[YOUR TASK]
The lines below starting at the line containing "ATOM 200 C C" and ending at the line containing "ATOM 208 C C" are to be repeated exactly, with both ends kept and nothing else added.

[INPUT MATERIAL]

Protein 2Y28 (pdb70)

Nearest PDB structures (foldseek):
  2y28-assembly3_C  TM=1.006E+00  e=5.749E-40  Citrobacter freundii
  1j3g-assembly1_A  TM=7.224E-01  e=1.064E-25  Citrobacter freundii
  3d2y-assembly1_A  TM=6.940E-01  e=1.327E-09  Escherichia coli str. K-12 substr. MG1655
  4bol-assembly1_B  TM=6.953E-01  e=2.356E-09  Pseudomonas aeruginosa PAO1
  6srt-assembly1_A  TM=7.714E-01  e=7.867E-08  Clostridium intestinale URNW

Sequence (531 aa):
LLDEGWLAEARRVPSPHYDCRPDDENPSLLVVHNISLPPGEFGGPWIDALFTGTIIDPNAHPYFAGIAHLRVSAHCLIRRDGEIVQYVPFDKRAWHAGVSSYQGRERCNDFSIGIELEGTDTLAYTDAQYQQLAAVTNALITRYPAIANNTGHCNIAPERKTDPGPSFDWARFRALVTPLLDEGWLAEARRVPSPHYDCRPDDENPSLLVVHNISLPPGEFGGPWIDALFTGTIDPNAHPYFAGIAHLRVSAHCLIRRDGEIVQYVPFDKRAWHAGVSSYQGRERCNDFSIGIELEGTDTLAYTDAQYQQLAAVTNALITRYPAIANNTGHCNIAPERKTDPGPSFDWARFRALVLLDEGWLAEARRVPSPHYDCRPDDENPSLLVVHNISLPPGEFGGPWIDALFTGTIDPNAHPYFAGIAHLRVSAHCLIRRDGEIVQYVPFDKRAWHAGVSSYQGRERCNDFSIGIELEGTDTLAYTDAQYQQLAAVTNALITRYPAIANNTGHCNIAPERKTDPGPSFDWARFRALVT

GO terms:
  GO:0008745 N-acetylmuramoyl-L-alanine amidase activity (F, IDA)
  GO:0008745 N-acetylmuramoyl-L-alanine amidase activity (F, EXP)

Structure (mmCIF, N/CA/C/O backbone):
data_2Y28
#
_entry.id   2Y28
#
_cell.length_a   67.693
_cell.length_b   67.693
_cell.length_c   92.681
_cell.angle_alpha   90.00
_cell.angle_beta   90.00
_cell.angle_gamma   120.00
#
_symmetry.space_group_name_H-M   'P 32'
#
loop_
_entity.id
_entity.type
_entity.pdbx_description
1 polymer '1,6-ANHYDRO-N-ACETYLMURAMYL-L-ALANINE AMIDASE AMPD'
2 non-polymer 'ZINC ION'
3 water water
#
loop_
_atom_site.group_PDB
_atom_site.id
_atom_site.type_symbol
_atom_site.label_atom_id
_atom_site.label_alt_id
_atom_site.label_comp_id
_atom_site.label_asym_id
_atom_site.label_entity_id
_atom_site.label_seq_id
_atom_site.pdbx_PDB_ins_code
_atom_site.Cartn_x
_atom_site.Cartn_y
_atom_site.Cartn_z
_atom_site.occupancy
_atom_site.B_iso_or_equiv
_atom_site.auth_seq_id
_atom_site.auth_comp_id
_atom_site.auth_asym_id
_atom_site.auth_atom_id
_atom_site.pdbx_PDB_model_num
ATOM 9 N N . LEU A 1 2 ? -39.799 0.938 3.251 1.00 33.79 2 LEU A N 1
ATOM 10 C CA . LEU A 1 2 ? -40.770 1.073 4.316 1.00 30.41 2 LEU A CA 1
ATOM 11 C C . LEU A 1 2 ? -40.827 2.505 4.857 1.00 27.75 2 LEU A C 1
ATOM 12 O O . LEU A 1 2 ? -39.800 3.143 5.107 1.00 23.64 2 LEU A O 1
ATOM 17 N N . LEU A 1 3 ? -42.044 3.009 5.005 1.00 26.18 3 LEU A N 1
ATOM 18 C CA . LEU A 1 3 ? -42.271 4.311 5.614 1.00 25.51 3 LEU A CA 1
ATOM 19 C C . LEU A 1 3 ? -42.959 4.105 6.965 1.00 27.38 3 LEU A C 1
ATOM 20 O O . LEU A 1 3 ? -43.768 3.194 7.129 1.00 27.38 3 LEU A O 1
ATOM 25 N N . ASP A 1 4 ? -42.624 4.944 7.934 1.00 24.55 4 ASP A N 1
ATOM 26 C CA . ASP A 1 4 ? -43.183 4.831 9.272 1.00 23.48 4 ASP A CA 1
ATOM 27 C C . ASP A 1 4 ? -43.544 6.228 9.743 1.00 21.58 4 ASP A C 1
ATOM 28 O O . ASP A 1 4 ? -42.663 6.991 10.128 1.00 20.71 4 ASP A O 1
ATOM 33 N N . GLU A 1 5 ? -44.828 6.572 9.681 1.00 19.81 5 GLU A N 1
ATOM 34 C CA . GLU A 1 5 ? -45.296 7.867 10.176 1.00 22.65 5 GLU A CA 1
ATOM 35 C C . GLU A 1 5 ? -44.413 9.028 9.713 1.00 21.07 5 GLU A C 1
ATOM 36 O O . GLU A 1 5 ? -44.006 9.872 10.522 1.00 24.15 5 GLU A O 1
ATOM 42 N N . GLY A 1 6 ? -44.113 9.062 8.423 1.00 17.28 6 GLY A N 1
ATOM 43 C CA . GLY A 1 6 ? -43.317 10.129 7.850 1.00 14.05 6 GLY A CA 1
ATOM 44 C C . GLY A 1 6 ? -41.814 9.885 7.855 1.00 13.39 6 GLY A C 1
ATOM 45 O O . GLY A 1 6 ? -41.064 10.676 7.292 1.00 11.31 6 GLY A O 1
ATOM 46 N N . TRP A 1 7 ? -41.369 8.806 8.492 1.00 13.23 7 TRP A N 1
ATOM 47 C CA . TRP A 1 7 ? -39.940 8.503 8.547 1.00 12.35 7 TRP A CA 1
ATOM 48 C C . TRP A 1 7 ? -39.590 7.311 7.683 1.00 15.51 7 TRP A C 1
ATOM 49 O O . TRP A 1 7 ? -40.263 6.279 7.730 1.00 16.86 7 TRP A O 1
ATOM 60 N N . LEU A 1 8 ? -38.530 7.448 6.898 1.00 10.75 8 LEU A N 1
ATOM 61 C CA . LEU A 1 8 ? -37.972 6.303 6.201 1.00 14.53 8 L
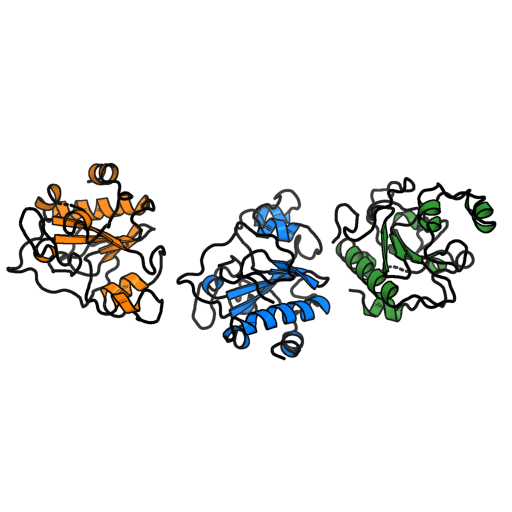EU A CA 1
ATOM 62 C C . LEU A 1 8 ? -37.506 5.323 7.276 1.00 15.69 8 LEU A C 1
ATOM 63 O O . LEU A 1 8 ? -36.740 5.703 8.167 1.00 14.88 8 LEU A O 1
ATOM 68 N N . ALA A 1 9 ? -37.959 4.070 7.208 1.00 14.71 9 ALA A N 1
ATOM 69 C CA . ALA A 1 9 ? -37.689 3.112 8.292 1.00 19.49 9 ALA A CA 1
ATOM 70 C C . ALA A 1 9 ? -36.206 2.858 8.536 1.00 16.72 9 ALA A C 1
ATOM 71 O O . ALA A 1 9 ? -35.793 2.666 9.674 1.00 17.40 9 ALA A O 1
ATOM 73 N N . GLU A 1 10 ? -35.410 2.851 7.469 1.00 16.65 10 GLU A N 1
ATOM 74 C CA . GLU A 1 10 ? -33.988 2.514 7.586 1.00 15.51 10 GLU A CA 1
ATOM 75 C C . GLU A 1 10 ? -33.032 3.704 7.667 1.00 16.00 10 GLU A C 1
ATOM 76 O O . GLU A 1 10 ? -31.820 3.529 7.774 1.00 18.69 10 GLU A O 1
ATOM 82 N N . ALA A 1 11 ? -33.562 4.914 7.637 1.00 15.66 11 ALA A N 1
ATOM 83 C CA . ALA A 1 11 ? -32.707 6.092 7.710 1.00 13.24 11 ALA A CA 1
ATOM 84 C C . ALA A 1 11 ? -32.129 6.246 9.116 1.00 15.25 11 ALA A C 1
ATOM 85 O O . ALA A 1 11 ? -32.735 5.799 10.094 1.00 17.01 11 ALA A O 1
ATOM 87 N N . ARG A 1 12 ? -30.948 6.850 9.217 1.00 14.50 12 ARG A N 1
ATOM 88 C CA . ARG A 1 12 ? -30.454 7.326 10.513 1.00 14.41 12 ARG A CA 1
ATOM 89 C C . ARG A 1 12 ? -31.233 8.593 10.860 1.00 13.87 12 ARG A C 1
ATOM 90 O O . ARG A 1 12 ? -31.284 9.533 10.069 1.00 13.12 12 ARG A O 1
ATOM 98 N N . ARG A 1 13 ? -31.878 8.606 12.019 1.00 14.31 13 ARG A N 1
ATOM 99 C CA . ARG A 1 13 ? -32.719 9.735 12.392 1.00 12.96 13 ARG A CA 1
ATOM 100 C C . ARG A 1 13 ? -31.948 10.782 13.193 1.00 13.47 13 ARG A C 1
ATOM 101 O O . ARG A 1 13 ? -31.313 10.475 14.207 1.00 14.45 13 ARG A O 1
ATOM 109 N N . VAL A 1 14 ? -31.992 12.016 12.704 1.00 12.04 14 VAL A N 1
ATOM 110 C CA . VAL A 1 14 ? -31.440 13.167 13.403 1.00 10.91 14 VAL A CA 1
ATOM 111 C C . VAL A 1 14 ? -32.534 14.231 13.439 1.00 9.21 14 VAL A C 1
ATOM 112 O O . VAL A 1 14 ? -32.510 15.179 12.651 1.00 10.60 14 VAL A O 1
ATOM 116 N N . PRO A 1 15 ? -33.530 14.059 14.327 1.00 10.42 15 PRO A N 1
ATOM 117 C CA . PRO A 1 15 ? -34.674 14.970 14.309 1.00 9.61 15 PRO A CA 1
ATOM 118 C C . PRO A 1 15 ? -34.236 16.401 14.565 1.00 10.04 15 PRO A C 1
ATOM 119 O O . PRO A 1 15 ? -33.615 16.706 15.578 1.00 11.30 15 PRO A O 1
ATOM 123 N N . SER A 1 16 ? -34.565 17.272 13.616 1.00 7.75 16 SER A N 1
ATOM 124 C CA . SER A 1 16 ? -34.179 18.666 13.661 1.00 8.78 16 SER A CA 1
ATOM 125 C C . SER A 1 16 ? -35.324 19.523 14.169 1.00 8.88 16 SER A C 1
ATOM 126 O O . SER A 1 16 ? -36.476 19.263 13.852 1.00 9.53 16 SER A O 1
ATOM 129 N N . PRO A 1 17 ? -35.008 20.545 14.976 1.00 8.47 17 PRO A N 1
ATOM 130 C CA . PRO A 1 17 ? -35.990 21.558 15.368 1.00 10.22 17 PRO A CA 1
ATOM 131 C C . PRO A 1 17 ? -36.462 22.381 14.174 1.00 10.04 17 PRO A C 1
ATOM 132 O O . PRO A 1 17 ? -37.470 23.078 14.288 1.00 11.64 17 PRO A O 1
ATOM 136 N N . HIS A 1 18 ? -35.739 22.312 13.057 1.00 9.60 18 HIS A N 1
ATOM 137 C CA . HIS A 1 18 ? -35.997 23.198 11.927 1.00 11.27 18 HIS A CA 1
ATOM 138 C C . HIS A 1 18 ? -37.077 22.663 10.986 1.00 9.98 18 HIS A C 1
ATOM 139 O O . HIS A 1 18 ? -36.805 22.381 9.823 1.00 9.59 18 HIS A O 1
ATOM 146 N N . TYR A 1 19 ? -38.298 22.524 11.482 1.00 10.12 19 TYR A N 1
ATOM 147 C CA . TYR A 1 19 ? -39.416 22.247 10.591 1.00 9.75 19 TYR A CA 1
ATOM 148 C C . TYR A 1 19 ? -40.732 22.811 11.132 1.00 13.33 19 TYR A C 1
ATOM 149 O O . TYR A 1 19 ? -40.857 23.133 12.313 1.00 10.59 19 TYR A O 1
ATOM 158 N N . ASP A 1 20 ? -41.716 22.956 10.256 1.00 10.78 20 ASP A N 1
ATOM 159 C CA . ASP A 1 20 ? -43.035 23.380 10.699 1.00 11.61 20 ASP A CA 1
ATOM 160 C C . ASP A 1 20 ? -44.082 22.670 9.857 1.00 13.46 20 ASP A C 1
ATOM 161 O O . ASP A 1 20 ? -43.771 21.667 9.208 1.00 11.74 20 ASP A O 1
ATOM 166 N N . CYS A 1 21 ? -45.317 23.159 9.879 1.00 13.98 21 CYS A N 1
ATOM 167 C CA . CYS A 1 21 ? -46.394 22.495 9.145 1.00 14.11 21 CYS A CA 1
ATOM 168 C C . CYS A 1 21 ? -46.443 22.803 7.642 1.00 12.50 21 CYS A C 1
ATOM 169 O O . CYS A 1 21 ? -46.168 23.921 7.210 1.00 11.24 21 CYS A O 1
ATOM 172 N N . ARG A 1 22 ? -46.784 21.793 6.851 1.00 11.45 22 ARG A N 1
ATOM 173 C CA . ARG A 1 22 ? -47.204 22.031 5.480 1.00 12.31 22 ARG A CA 1
ATOM 174 C C . ARG A 1 22 ? -48.580 22.675 5.559 1.00 13.27 22 ARG A C 1
ATOM 175 O O . ARG A 1 22 ? -49.477 22.147 6.223 1.00 13.56 22 ARG A O 1
ATOM 183 N N . PRO A 1 23 ? -48.754 23.830 4.904 1.00 14.68 23 PRO A N 1
ATOM 184 C CA . PRO A 1 23 ? -50.077 24.454 4.930 1.00 13.59 23 PRO A CA 1
ATOM 185 C C . PRO A 1 23 ? -51.142 23.482 4.422 1.00 14.61 23 PRO A C 1
ATOM 186 O O . PRO A 1 23 ? -50.886 22.693 3.496 1.00 13.30 23 PRO A O 1
ATOM 190 N N . ASP A 1 24 ? -52.308 23.518 5.058 1.00 13.43 24 ASP A N 1
ATOM 191 C CA . ASP A 1 24 ? -53.465 22.736 4.623 1.00 13.69 24 ASP A CA 1
ATOM 192 C C . ASP A 1 24 ? -53.283 21.218 4.759 1.00 14.26 24 ASP A C 1
ATOM 193 O O . ASP A 1 24 ? -54.063 20.444 4.211 1.00 15.16 24 ASP A O 1
ATOM 198 N N . ASP A 1 25 ? -52.245 20.801 5.473 1.00 14.70 25 ASP A N 1
ATOM 199 C CA . ASP A 1 25 ? -51.960 19.385 5.651 1.00 16.88 25 ASP A CA 1
ATOM 200 C C . ASP A 1 25 ? -51.747 18.731 4.288 1.00 14.21 25 ASP A C 1
ATOM 201 O O . ASP A 1 25 ? -51.997 17.537 4.110 1.00 16.85 25 ASP A O 1
ATOM 206 N N . GLU A 1 26 ? -51.287 19.518 3.328 1.00 11.67 26 GLU A N 1
ATOM 207 C CA . GLU A 1 26 ? -51.129 19.032 1.956 1.00 14.63 26 GLU A CA 1
ATOM 208 C C . GLU A 1 26 ? -50.057 17.951 1.834 1.00 13.31 26 GLU A C 1
ATOM 209 O O . GLU A 1 26 ? -48.957 18.078 2.387 1.00 11.29 26 GLU A O 1
ATOM 215 N N . ASN A 1 27 ? -50.394 16.886 1.116 1.00 12.73 27 ASN A N 1
ATOM 216 C CA . ASN A 1 27 ? -49.441 15.836 0.787 1.00 12
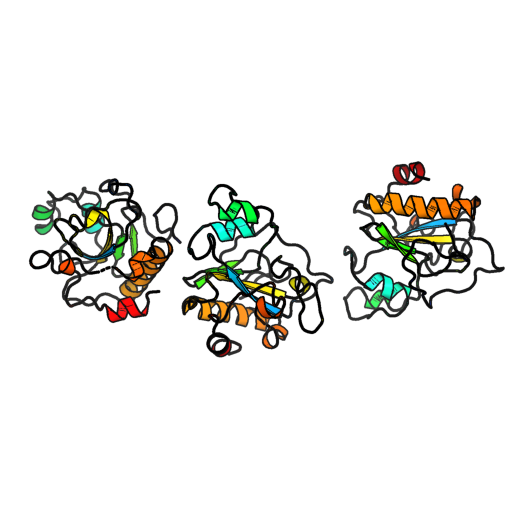.76 27 ASN A CA 1
ATOM 217 C C . ASN A 1 27 ? -48.416 16.381 -0.195 1.00 13.66 27 ASN A C 1
ATOM 218 O O . ASN A 1 27 ? -48.784 17.018 -1.175 1.00 13.03 27 ASN A O 1
ATOM 223 N N . PRO A 1 28 ? -47.119 16.132 0.051 1.00 11.37 28 PRO A N 1
ATOM 224 C CA . PRO A 1 28 ? -46.147 16.659 -0.911 1.00 11.63 28 PRO A CA 1
ATOM 225 C C . PRO A 1 28 ? -46.246 15.935 -2.258 1.00 12.16 28 PRO A C 1
ATOM 226 O O . PRO A 1 28 ? -46.615 14.758 -2.324 1.00 11.34 28 PRO A O 1
ATOM 230 N N . SER A 1 29 ? -45.926 16.652 -3.332 1.00 12.01 29 SER A N 1
ATOM 231 C CA . SER A 1 29 ? -46.054 16.101 -4.682 1.00 11.21 29 SER A CA 1
ATOM 232 C C . SER A 1 29 ? -44.809 16.343 -5.543 1.00 11.83 29 SER A C 1
ATOM 233 O O . SER A 1 29 ? -44.755 15.923 -6.703 1.00 9.70 29 SER A O 1
ATOM 236 N N . LEU A 1 30 ? -43.815 17.013 -4.976 1.00 8.76 30 LEU A N 1
ATOM 237 C CA . LEU A 1 30 ? -42.631 17.408 -5.717 1.00 10.13 30 LEU A CA 1
ATOM 238 C C . LEU A 1 30 ? -41.385 16.981 -4.953 1.00 11.19 30 LEU A C 1
ATOM 239 O O . LEU A 1 30 ? -41.270 17.256 -3.762 1.00 9.24 30 LEU A O 1
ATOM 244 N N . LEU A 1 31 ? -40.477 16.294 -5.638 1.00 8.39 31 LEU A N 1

[WRITTEN REPLY]
ATOM 200 C C . ASP A 1 25 ? -51.747 18.731 4.288 1.00 14.21 25 ASP A C 1
ATOM 201 O O . ASP A 1 25 ? -51.997 17.537 4.110 1.00 16.85 25 ASP A O 1
ATOM 206 N N . GLU A 1 26 ? -51.287 19.518 3.328 1.00 11.67 26 GLU A N 1
ATOM 207 C CA . GLU A 1 26 ? -51.129 19.032 1.956 1.00 14.63 26 GLU A CA 1
ATOM 208 C C . GLU A 1 26 ? -50.057 17.951 1.834 1.00 13.31 26 GLU A C 1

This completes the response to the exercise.